Tuesday, January 21, 2014
So listen, for those of you who know me well, it comes as no surprise that I have had a really hard time accepting/believing that this whole baby thing is really happening.
I mean logically, or intelligently, I know it is happening.
I go to the (now weekly) ultrasounds. I even put together a flipagram of all the images from these appointments. http://flipagram.com/f/XLLgMTuIGh
We have put together a nursery, which I am in love with.
I had two lovely showers.
And of course, there is all the peeing, the heartburn and this little girl kicking me and doing barrel rolls inside my body.
Yes, all these things make it real. But still, I have a hard time believing it.
One of the first things that made it really real was a much smaller little thing.

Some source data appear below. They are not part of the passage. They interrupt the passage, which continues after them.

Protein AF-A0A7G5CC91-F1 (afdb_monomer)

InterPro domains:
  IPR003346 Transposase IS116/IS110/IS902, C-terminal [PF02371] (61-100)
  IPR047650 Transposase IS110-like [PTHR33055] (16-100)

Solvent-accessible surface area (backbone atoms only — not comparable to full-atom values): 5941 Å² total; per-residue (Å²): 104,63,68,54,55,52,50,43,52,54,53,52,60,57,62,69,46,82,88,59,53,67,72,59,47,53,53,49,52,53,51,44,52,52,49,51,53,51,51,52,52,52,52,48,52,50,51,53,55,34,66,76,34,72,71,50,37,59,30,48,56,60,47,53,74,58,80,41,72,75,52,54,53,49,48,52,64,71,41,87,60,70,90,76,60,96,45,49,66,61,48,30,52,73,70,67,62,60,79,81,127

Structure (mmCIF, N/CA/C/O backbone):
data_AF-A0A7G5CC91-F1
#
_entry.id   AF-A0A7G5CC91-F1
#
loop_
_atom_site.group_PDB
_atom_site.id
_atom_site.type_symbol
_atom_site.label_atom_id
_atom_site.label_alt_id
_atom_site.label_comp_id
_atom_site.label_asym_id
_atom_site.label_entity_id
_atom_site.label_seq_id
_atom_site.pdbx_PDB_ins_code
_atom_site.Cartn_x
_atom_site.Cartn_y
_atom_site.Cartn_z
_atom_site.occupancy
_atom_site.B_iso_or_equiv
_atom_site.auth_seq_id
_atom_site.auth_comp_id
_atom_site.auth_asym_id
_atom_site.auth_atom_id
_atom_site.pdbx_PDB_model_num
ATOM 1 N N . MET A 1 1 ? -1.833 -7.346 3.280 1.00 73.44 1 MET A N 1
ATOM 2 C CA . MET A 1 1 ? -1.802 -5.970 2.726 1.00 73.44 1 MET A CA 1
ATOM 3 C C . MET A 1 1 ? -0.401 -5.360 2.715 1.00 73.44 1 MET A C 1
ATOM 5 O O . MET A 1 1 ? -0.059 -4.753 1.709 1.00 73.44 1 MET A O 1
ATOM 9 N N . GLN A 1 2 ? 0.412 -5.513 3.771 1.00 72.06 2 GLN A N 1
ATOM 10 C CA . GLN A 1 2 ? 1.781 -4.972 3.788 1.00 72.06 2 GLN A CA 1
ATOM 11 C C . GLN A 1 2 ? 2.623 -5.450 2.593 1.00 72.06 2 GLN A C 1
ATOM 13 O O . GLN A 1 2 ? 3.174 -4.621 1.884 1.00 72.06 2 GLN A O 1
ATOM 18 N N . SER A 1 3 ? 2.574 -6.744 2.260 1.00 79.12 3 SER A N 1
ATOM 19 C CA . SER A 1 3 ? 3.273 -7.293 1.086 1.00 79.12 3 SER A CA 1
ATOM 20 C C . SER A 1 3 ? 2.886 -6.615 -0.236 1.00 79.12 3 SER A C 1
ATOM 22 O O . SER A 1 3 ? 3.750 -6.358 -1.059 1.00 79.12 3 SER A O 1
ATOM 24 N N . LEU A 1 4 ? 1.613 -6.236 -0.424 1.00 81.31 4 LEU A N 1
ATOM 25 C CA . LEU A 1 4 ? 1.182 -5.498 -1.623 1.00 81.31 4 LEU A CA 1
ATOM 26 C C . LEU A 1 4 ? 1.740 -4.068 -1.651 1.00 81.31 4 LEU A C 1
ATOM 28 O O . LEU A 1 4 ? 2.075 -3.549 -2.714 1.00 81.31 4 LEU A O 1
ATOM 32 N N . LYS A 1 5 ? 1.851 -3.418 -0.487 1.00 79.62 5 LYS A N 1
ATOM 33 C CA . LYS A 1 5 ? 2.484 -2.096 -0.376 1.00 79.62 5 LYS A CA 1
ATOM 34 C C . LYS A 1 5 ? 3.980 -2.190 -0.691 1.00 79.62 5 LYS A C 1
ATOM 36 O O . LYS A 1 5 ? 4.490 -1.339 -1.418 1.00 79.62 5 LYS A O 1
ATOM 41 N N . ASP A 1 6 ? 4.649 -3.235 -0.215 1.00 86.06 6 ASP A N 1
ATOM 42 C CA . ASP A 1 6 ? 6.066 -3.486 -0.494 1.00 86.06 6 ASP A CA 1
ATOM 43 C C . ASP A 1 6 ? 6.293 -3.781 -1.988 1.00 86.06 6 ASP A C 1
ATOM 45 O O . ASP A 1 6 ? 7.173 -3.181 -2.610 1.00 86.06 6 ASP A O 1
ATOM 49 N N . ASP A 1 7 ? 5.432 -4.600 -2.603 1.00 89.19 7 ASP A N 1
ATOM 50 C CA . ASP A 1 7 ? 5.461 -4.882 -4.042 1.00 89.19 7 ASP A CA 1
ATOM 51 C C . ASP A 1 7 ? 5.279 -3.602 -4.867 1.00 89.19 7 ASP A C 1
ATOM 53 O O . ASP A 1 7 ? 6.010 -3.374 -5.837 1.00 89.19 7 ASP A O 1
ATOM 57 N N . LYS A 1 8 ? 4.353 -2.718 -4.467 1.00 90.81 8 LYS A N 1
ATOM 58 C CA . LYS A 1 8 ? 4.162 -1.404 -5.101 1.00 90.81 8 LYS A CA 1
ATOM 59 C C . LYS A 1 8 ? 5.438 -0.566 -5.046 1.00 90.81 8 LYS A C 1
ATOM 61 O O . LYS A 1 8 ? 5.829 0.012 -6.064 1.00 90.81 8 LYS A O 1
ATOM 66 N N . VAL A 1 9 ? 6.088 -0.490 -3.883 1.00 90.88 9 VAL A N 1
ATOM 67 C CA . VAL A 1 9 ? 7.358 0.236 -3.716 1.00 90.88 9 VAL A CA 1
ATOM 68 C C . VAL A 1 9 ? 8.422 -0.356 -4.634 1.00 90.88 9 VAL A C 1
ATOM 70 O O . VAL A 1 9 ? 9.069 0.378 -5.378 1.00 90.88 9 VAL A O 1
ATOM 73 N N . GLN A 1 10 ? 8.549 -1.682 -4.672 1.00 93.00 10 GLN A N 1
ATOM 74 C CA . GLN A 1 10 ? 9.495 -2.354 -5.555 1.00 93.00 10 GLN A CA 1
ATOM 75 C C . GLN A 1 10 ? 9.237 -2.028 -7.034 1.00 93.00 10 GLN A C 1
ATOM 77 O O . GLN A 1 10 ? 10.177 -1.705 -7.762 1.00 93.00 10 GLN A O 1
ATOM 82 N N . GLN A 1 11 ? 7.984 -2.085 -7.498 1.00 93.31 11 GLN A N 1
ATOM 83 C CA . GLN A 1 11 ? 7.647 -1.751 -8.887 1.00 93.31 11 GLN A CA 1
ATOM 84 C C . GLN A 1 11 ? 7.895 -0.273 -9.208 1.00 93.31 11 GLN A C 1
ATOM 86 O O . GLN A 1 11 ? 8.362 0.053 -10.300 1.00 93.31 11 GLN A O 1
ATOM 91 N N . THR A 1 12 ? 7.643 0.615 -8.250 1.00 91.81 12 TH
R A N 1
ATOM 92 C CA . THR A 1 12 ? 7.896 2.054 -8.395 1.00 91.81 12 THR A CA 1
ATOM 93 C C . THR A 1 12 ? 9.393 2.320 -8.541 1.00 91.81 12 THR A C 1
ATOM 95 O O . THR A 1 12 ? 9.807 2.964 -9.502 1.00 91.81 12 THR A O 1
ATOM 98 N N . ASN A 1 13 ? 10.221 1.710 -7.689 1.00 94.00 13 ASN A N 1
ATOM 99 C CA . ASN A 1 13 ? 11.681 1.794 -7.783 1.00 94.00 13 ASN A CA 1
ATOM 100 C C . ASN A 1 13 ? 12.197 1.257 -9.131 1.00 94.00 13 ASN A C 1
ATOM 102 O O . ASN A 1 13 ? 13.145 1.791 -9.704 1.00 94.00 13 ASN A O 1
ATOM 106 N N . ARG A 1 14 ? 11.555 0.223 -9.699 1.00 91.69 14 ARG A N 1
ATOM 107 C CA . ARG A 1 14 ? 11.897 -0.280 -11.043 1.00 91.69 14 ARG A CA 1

You know all those occasions on which you can make a wish? Like throwing a penny into a fountain, or on a shooting star, or at 11:11 or on a fallen eyelash? Well for years now, every time one of these opportunities presented itself, or we manifested them, we both would wish for the same thing: a baby.
We never wavered from that wish. It didn’t sometimes switch to the shiny new cell phone or designer purse. Or even, in more serious times, for a new job.
No, our wish was always the same. We just wanted a baby.
Well, the first time we got a chance to make a wish, after accepting that this baby was happening, we both looked at each other like what now?
It hit us that we were finally getting what we had spent over 9 years wishing for.
I’m not going to blow smoke up your ass and tell you that all of your wishes will come true. But, it never hurts to make a wish and blow on an eyelash. So, no reason to stop wishing!